Pongámonos en situación… cómo todos los deportistas amateur quitándole horas al reloj, has ido sacrificando tu tiempo libre, con voluntad y constancia, aunque muchos días no apeteciera. Cuando estas alcanzando ese nivel físico que te habías marcado, acercándote a la prueba que has fijado cómo día clave en la temporada, después de tantas horas de sufrimiento, te encuentras con  la cara más amarga de la fortuna: ¡un accidente inoportuno! Una caída, un golpe, un mal gesto o simplemente una sobrecarga con él peor de los pronósticos: te ves con una lesión que te hará estar en reposo absoluto más de 30 días. 

Paciencia y recuperación te dices: ¡No puede ser que me  pase a mí!… Tendré que descansar…No está todo perdido… Cumpliré el reposo diagnosticado per ni un día extra más... 

Llega el día y retomas la bicicleta acordándote de tus sensaciones, ritmos y velocidad, con toda la ilusión del mundo aprietas los pedales y… ¡Qué me pasa doctor! pulso aceleradísimo, piernas temblorosas, sudando en los primeros repechos, sensación de mareo… 

¡No desesperes! toca empezar otra vez desde el principio, esa parte del trabajo que tu mente optimista había enterrado bien en tus recuerdos, casi olvidados por completo.

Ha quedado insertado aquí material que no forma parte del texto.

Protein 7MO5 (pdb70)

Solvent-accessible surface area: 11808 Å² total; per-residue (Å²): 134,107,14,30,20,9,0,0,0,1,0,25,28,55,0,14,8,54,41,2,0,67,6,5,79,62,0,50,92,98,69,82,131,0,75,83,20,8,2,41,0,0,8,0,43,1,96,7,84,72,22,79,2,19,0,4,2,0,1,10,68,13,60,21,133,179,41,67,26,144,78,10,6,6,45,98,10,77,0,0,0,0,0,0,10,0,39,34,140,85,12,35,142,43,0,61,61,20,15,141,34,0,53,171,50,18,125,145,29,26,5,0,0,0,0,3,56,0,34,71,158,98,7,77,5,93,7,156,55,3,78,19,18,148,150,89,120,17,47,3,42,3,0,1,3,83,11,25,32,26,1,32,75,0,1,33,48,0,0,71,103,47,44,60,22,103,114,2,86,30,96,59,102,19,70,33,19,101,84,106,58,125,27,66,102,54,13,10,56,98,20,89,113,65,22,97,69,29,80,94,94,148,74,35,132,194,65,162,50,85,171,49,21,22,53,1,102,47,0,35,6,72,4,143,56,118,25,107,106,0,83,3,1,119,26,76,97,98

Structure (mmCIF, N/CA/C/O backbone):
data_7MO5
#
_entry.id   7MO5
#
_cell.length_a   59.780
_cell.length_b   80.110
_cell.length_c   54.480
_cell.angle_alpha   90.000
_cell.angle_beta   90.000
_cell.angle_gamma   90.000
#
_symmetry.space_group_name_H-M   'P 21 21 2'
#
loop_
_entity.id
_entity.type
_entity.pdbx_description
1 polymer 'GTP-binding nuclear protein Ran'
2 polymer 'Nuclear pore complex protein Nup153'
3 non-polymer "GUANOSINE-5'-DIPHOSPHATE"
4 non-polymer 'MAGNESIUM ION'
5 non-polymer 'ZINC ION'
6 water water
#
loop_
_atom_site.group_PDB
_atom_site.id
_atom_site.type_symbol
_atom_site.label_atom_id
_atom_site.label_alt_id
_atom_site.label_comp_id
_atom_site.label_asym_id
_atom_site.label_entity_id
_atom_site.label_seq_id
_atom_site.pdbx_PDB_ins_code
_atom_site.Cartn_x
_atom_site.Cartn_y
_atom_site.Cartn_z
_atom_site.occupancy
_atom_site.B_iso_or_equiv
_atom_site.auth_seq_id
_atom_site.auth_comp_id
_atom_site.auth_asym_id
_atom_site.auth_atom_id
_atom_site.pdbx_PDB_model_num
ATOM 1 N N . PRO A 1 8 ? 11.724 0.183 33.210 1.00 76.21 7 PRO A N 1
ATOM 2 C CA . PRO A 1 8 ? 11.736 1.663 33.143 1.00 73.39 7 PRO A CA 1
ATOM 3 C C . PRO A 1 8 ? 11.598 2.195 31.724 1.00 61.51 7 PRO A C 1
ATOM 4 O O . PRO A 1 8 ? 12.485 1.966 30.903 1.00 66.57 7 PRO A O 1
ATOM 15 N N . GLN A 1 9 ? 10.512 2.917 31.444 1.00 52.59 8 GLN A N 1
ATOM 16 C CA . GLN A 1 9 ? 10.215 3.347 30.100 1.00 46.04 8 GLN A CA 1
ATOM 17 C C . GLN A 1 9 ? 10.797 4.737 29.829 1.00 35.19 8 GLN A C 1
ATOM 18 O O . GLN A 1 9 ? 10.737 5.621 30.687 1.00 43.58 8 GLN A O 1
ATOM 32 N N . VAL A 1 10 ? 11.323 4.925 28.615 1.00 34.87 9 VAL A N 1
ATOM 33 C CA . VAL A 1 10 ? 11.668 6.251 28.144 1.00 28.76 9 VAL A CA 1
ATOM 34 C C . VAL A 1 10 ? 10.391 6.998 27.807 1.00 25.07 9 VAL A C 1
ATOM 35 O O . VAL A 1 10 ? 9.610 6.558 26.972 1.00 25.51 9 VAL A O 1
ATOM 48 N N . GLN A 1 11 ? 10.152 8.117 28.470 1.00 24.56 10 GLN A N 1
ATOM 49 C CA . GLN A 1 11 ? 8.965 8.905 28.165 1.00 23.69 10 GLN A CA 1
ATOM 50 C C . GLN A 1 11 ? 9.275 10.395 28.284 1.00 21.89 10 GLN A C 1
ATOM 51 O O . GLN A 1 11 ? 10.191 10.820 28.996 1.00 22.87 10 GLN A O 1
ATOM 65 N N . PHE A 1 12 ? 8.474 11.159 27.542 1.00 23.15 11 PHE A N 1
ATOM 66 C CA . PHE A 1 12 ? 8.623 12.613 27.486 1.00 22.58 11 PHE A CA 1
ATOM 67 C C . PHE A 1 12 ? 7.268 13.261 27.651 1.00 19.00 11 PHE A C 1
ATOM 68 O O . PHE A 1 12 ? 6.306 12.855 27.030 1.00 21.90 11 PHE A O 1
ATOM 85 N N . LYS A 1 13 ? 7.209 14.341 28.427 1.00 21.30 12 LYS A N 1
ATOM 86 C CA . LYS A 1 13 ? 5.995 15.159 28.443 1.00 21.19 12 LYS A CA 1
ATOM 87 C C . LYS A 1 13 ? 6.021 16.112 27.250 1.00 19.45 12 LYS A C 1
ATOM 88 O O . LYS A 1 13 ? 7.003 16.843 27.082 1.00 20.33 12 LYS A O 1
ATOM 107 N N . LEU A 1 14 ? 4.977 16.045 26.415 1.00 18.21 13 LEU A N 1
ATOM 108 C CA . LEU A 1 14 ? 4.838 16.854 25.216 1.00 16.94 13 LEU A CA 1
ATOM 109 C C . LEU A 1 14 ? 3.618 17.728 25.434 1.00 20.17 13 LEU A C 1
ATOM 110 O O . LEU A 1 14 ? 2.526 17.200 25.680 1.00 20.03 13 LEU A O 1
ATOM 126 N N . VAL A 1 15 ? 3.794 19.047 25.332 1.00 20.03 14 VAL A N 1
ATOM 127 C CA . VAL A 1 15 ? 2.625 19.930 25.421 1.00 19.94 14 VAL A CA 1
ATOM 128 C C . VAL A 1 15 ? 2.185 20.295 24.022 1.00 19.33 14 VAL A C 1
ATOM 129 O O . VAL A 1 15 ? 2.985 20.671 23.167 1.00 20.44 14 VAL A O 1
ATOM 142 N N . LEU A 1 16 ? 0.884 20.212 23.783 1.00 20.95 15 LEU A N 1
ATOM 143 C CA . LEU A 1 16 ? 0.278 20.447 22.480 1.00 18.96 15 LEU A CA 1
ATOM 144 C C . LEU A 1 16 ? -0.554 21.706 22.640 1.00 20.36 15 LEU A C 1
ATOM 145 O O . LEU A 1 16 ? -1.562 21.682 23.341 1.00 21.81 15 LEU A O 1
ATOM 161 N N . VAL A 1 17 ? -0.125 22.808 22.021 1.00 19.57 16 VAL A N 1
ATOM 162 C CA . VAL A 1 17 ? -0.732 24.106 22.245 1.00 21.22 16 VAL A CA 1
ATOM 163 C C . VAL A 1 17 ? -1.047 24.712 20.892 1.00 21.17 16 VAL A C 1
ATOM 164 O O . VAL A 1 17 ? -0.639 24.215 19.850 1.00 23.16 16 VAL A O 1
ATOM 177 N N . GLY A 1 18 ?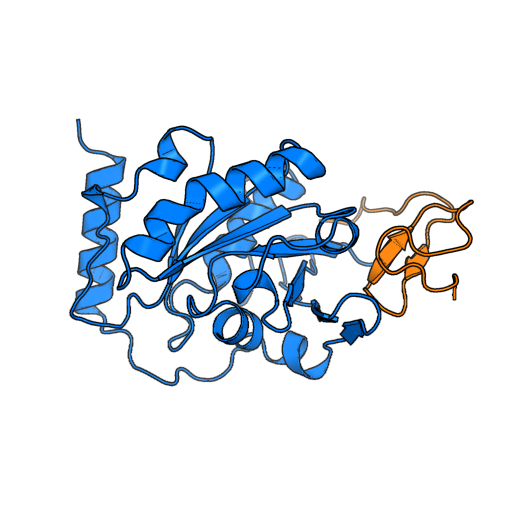 -1.834 25.772 20.936 1.00 21.22 17 GLY A N 1
ATOM 178 C CA . GLY A 1 18 ? -2.337 26.432 19.764 1.00 22.14 17 GLY A CA 1
ATOM 179 C C . GLY A 1 18 ? -3.782 26.878 19.987 1.00 22.71 17 GLY A C 1
ATOM 180 O O . GLY A 1 18 ? -4.416 26.448 20.934 1.00 23.96 17 GLY A O 1
ATOM 184 N N . ASP A 1 19 ? -4.279 27.750 19.122 1.00 21.74 18 ASP A N 1
ATOM 185 C CA . ASP A 1 19 ? -5.593 28.328 19.319 1.00 22.75 18 ASP A CA 1
ATOM 186 C C . ASP A 1 19 ? -6.667 27.249 19.384 1.00 21.19 18 ASP A C 1
ATOM 187 O O . ASP A 1 19 ? -6.560 26.163 18.792 1.00 22.46 18 ASP A O 1
ATOM 196 N N . GLY A 1 20 ? -7.752 27.577 20.078 1.00 25.28 19 GLY A N 1
ATOM 197 C CA . GLY A 1 20 ? -8.907 26.707 20.019 1.00 22.79 19 GLY A CA 1
ATOM 198 C C . GLY A 1 20 ? -9.378 26.524 18.585 1.00 21.91 19 GLY A C 1
ATOM 199 O O . GLY A 1 20 ? -9.435 27.477 17.800 1.00 26.22 19 GLY A O 1
ATOM 203 N N . GLY A 1 21 ? -9.787 25.300 18.272 1.00 22.74 20 GLY A N 1
ATOM 204 C CA . GLY A 1 21 ? -10.355 24.987 16.977 1.00 24.02 20 GLY A CA 1
ATOM 205 C C . GLY A 1 21 ? -9.327 24.609 15.924 1.00 21.82 20 GLY A C 1
ATOM 206 O O . GLY A 1 21 ? -9.698 24.423 14.767 1.00 25.83 20 GLY A O 1
ATOM 210 N N . THR A 1 22 ? -8.056 24.547 16.278 1.00 20.72 21 THR A N 1
ATOM 211 C CA . THR A 1 22 ? -7.030 24.248 15.278 1.00 21.54 21 THR A CA 1
ATOM 212 C C . THR A 1 22 ? -6.921 22.765 15.002 1.00 21.56 21 THR A C 1
ATOM 213 O O . THR A 1 22 ? -6.276 22.389 14.014 1.00 24.98 21 THR A O 1
ATOM 224 N N . GLY A 1 23 ? -7.492 21.923 15.854 1.00 21.06 22 GLY A N 1
ATOM 225 C CA . GLY A 1 23 ? -7.457 20.470 15.681 1.00 21.90 22 GLY A CA 1
ATOM 226 C C . GLY A 1 23 ? -6.596 19.703 16.630 1.00 19.83 22 GLY A C 1
ATOM 227 O O . GLY A 1 23 ? -6.240 18.558 16.311 1.00 20.51 22 GLY A O 1
ATOM 231 N N . LYS A 1 24 ? -6.224 20.285 17.784 1.00 18.76 23 LYS A N 1
ATOM 232 C CA . LYS A 1 24 ? -5.288 19.640 18.700 1.00 17.95 23 LYS A CA 1
ATOM 233 C C . LYS A 1 24 ? -5.872 18.332 19.222 1.00 17.81 23 LYS A C 1
ATOM 234 O O . LYS A 1 24 ? -5.213 17.302 19.182 1.00 17.99 23 LYS A O 1
ATOM 253 N N . THR A 1 25 ? -7.131 18.352 19.651 1.00 18.23 24 THR A N 1
ATOM 254 C CA . THR A 1 25 ? -7.742 17.149 20.199 1.00 17.98 24 THR A CA 1
ATOM 255 C C . THR A 1 25 ? -7.909 16.095 19.108 1.00 19.61 24 THR A C 1
ATOM 256 O O . THR A 1 25 ? -7.611 14.909 19.305 1.00 19.46 24 THR A O 1
ATOM 266 N N . THR A 1 26 ? -8.388 16.514 17.946 1.00 19.47 25 THR A N 1
ATOM 267 C CA . THR A 1 26 ? -8.535 15.585 16.823 1.00 19.18 25 THR A CA 1
ATOM 268 C C . THR A 1 26 ? -7.199 14.943 16.503 1.00 18.33 25 THR A C 1
ATOM 269 O O . THR A 1 26 ? -7.131 13.743 16.211 1.00 20.00 25 THR A O 1
ATOM 280 N N . PHE A 1 27 ? -6.119 15.725 16.507 1.00 18.69 26 PHE A N 1
ATOM 281 C CA . PHE A 1 27 ? -4.807 15.195 16.180 1.00 18.80 26 PHE A CA 1
ATOM 282 C C . PHE A 1 27 ? -4.339 14.173 17.204 1.00 18.85 26 PHE A C 1
ATOM 283 O O . PHE A 1 27 ? -3.956 13.049 16.847 1.00 18.17 26 PHE A O 1
ATOM 300 N N . VAL A 1 28 ? -4.383 14.517 18.484 1.00 17.87 27 VAL A N 1
ATOM 301 C CA . VAL A 1 28 ? -3.812 13.582 19.459 1.00 18.16 27 VAL A CA 1
ATOM 302 C C . VAL A 1 28 ? -4.624 12.289 19.459 1.00 18.36 27 VAL A C 1
ATOM 303 O O . VAL A 1 28 ? -4.047 11.188 19.636 1.00 19.70 27 VAL A O 1
ATOM 316 N N . LYS A 1 29 ? -5.933 12.380 19.218 1.00 17.79 28 LYS A N 1
ATOM 317 C CA . LYS A 1 29 ? -6.819 11.207 19.295 1.00 18.13 28 LYS A CA 1
ATOM 318 C C . LYS A 1 29 ? -6.564 10.225 18.159 1.00 19.85 28 LYS A C 1
ATOM 319 O O . LYS A 1 29 ? -7.123 9.128 18.201 1.00 21.61 28 LYS A O 1
ATOM 338 N N . ARG A 1 30 ? -5.751 10.560 17.158 1.00 17.82 29 ARG A N 1
ATOM 339 C CA . ARG A 1 30 ? -5.596 9.595 16.071 1.00 17.65 29 ARG A CA 1
ATOM 340 C C . ARG A 1 30 ? -4.906 8.322 16.586 1.00 18.15 29 ARG A C 1
ATOM 341 O O . ARG A 1 30 ? -5.081 7.220 16.033 1.00 18.94 29 ARG A O 1
ATOM 362 N N . HIS A 1 31 ? -4.048 8.463 17.576 1.00 18.61 30 HIS A N 1
ATOM 363 C CA . HIS A 1 31 ? -3.306 7.329 18.133 1.00 18.72 30 HIS A CA 1
ATOM 364 C C . HIS A 1 31 ? -4.215 6.533 19.049 1.00 18.62 30 HIS A C 1
ATOM 365 O O . HIS A 1 31 ? -4.588 6.979 20.148 1.00 20.16 30 HIS A O 1
ATOM 379 N N . LEU A 1 32 ? -4.621 5.343 18.573 1.00 18.32 31 LEU A N 1
ATOM 380 C CA . LEU A 1 32 ? -5.690 4.617 19.228 1.00 20.02 31 LEU A CA 1
ATOM 381 C C . LEU A 1 32 ? -5.358 4.171 20.634 1.00 17.94 31 LEU A C 1
ATOM 382 O O . LEU A 1 32 ? -6.222 4.255 21.502 1.00 20.74 31 LEU A O 1
ATOM 398 N N . THR A 1 33 ? -4.139 3.704 20.869 1.00 19.52 32 THR A N 1
ATOM 399 C CA . THR A 1 33 ? -3.819 3.268 22.223 1.00 20.20 32 THR A CA 1
ATOM 400 C C . THR A 1 33 ? -3.638 4.464 23.139 1.00 19.40 32 THR A C 1
ATOM 401 O O . THR A 1 33 ? -4.039 4.428 24.315 1.00 21.87 32 THR A O 1
ATOM 412 N N . GLY A 1 34 ? -3.119 5.555 22.602 1.00 18.61 33 GLY A N 1
ATOM 413 C CA . GLY A 1 34 ? -3.057 6.770 23.388 1.00 19.77 33 GLY A CA 1
ATOM 414 C C . GLY A 1 34 ? -4.402 7.240 23.844 1.00 21.53 33 GLY A C 1
ATOM 415 O O . GLY A 1 34 ? -4.522 7.842 24.904 1.00 22.74 33 GLY A O 1
ATOM 419 N N . GLU A 1 35 ? -5.452 7.021 23.036 1.00 19.68 34 GLU A N 1
ATOM 420 C CA . GLU A 1 35 ? -6.801 7.383 23.443 1.00 20.00 34 GLU A CA 1
ATOM 421 C C . GLU A 1 35 ? -7.373 6.396 24.453 1.00 21.10 34 GLU A C 1
ATOM 422 O O . GLU A 1 35 ? -7.990 6.787 25.438 1.00 23.76 34 GLU A O 1
ATOM 434 N N . SER A 1 36 ? -7.176 5.101 24.259 1.00 20.86 35 SER A N 1
ATOM 435 C CA . SER A 1 36 ? -7.740 4.131 25.187 1.00 21.48 35 SER A CA 1
ATOM 436 C C . SER A 1 36 ? -7.042 4.191 26.544 1.00 23.48 35 SER A C 1
ATOM 437 O O . SER A 1 36 ? -7.690 3.884 27.574 1.00 26.50 35 SER A O 1
ATOM 445 N N . GLU A 1 37 ? -5.790 4.657 26.583 1.00 21.65 36 GLU A N 1
ATOM 446 C CA . GLU A 1 37 ? -5.035 4.716 27.833 1.00 21.90 36 GLU A CA 1
ATOM 447 C C . GLU A 1 37 ? -4.897 6.134 28.365 1.00 22.09 36 GLU A C 1
ATOM 448 O O . GLU A 1 37 ? -4.068 6.383 29.253 1.00 22.07 36 GLU A O 1
ATOM 460 N N . LYS A 1 38 ? -5.671 7.067 27.846 1.00 22.34 37 LYS A N 1
ATOM 461 C CA . LYS A 1 38 ? -5.524 8.445 28.302 1.00 20.62 37 LYS A CA 1
ATOM 462 C C . LYS A 1 38 ? -5.902 8.614 29.766 1.00 23.67 37 LYS A C 1
ATOM 463 O O . LYS A 1 38 ? -6.715 7.864 30.346 1.00 22.98 37 LYS A O 1
ATOM 482 N N . LYS A 1 39 ? -5.314 9.635 30.369 1.00 22.63 38 LYS A N 1
ATOM 483 C CA . LYS A 1 39 ? -5.477 9.931 31.774 1.00 22.77 38 LYS A CA 1
ATOM 484 C C . LYS A 1 39 ? -6.036 11.329 31.925 1.00 23.96 38 LYS A C 1
ATOM 485 O O . LYS A 1 39 ? -5.492 12.270 31.381 1.00 23.09 38 LYS A O 1
ATOM 504 N N . TYR A 1 40 ? -7.116 11.474 32.684 1.00 26.01 39 TYR A N 1
ATOM 505 C CA . TYR A 1 40 ? -7.698 12.779 32.905 1.00 29.03 39 TYR A CA 1
ATOM 506 C C . TYR A 1 40 ? -7.145 13.360 34.180 1.00 24.32 39 TYR A C 1
ATOM 507 O O . TYR A 1 40 ? -7.116 12.701 35.216 1.00 30.46 39 TYR A O 1
ATOM 525 N N . VAL A 1 41 ? -6.687 14.612 34.103 1.00 24.87 40 VAL A N 1
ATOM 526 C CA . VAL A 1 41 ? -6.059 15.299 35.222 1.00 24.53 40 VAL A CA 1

Sólo hay una manera, es simple y no tiene trampa ni secreto, pero que complicado es tomársela con paciencia. Paso a paso, quilómetro a quilómetro, iremos quemando etapas,  nuestro cuerpo lo agradecerá y si lo respetamos él nos irá poniendo otra vez  en nuestros  ritmos, en nuestro sitio. 

Nos puede ayudar anímicamente tener un objetivo, un planning de trabajo, pero esta vez con más margen de tiempo. Será importante aprender del pasado, mejorar nuestros entrenamientos, estirar, conocer los límites de nuestro cuerpo para no recaer en alguna lesión. 

Es importante no perder la esperanza, te esperan unas primeras semanas muy duras, aburridas y frustrantes. Mejorar el estado de forma física es tiempo, muchas horas y quilómetros de dedicación y poco a poco volverás a disfrutar de la bicicleta cómo antes. 

Para superar cualquier obstáculo es básico tener  un objetivo, una palabra o frase que te de fuerza en los momentos duros, cuando tus compañeros de salida aprieten fuerte y te dejen atrás en un pequeño repecho o en un largo puerto siempre puedes pensar: Volveré a disfrutar de mi bicicleta, volveré a ser adicto al sufrimiento y al pedaleo, volveré a daros caña, volveré!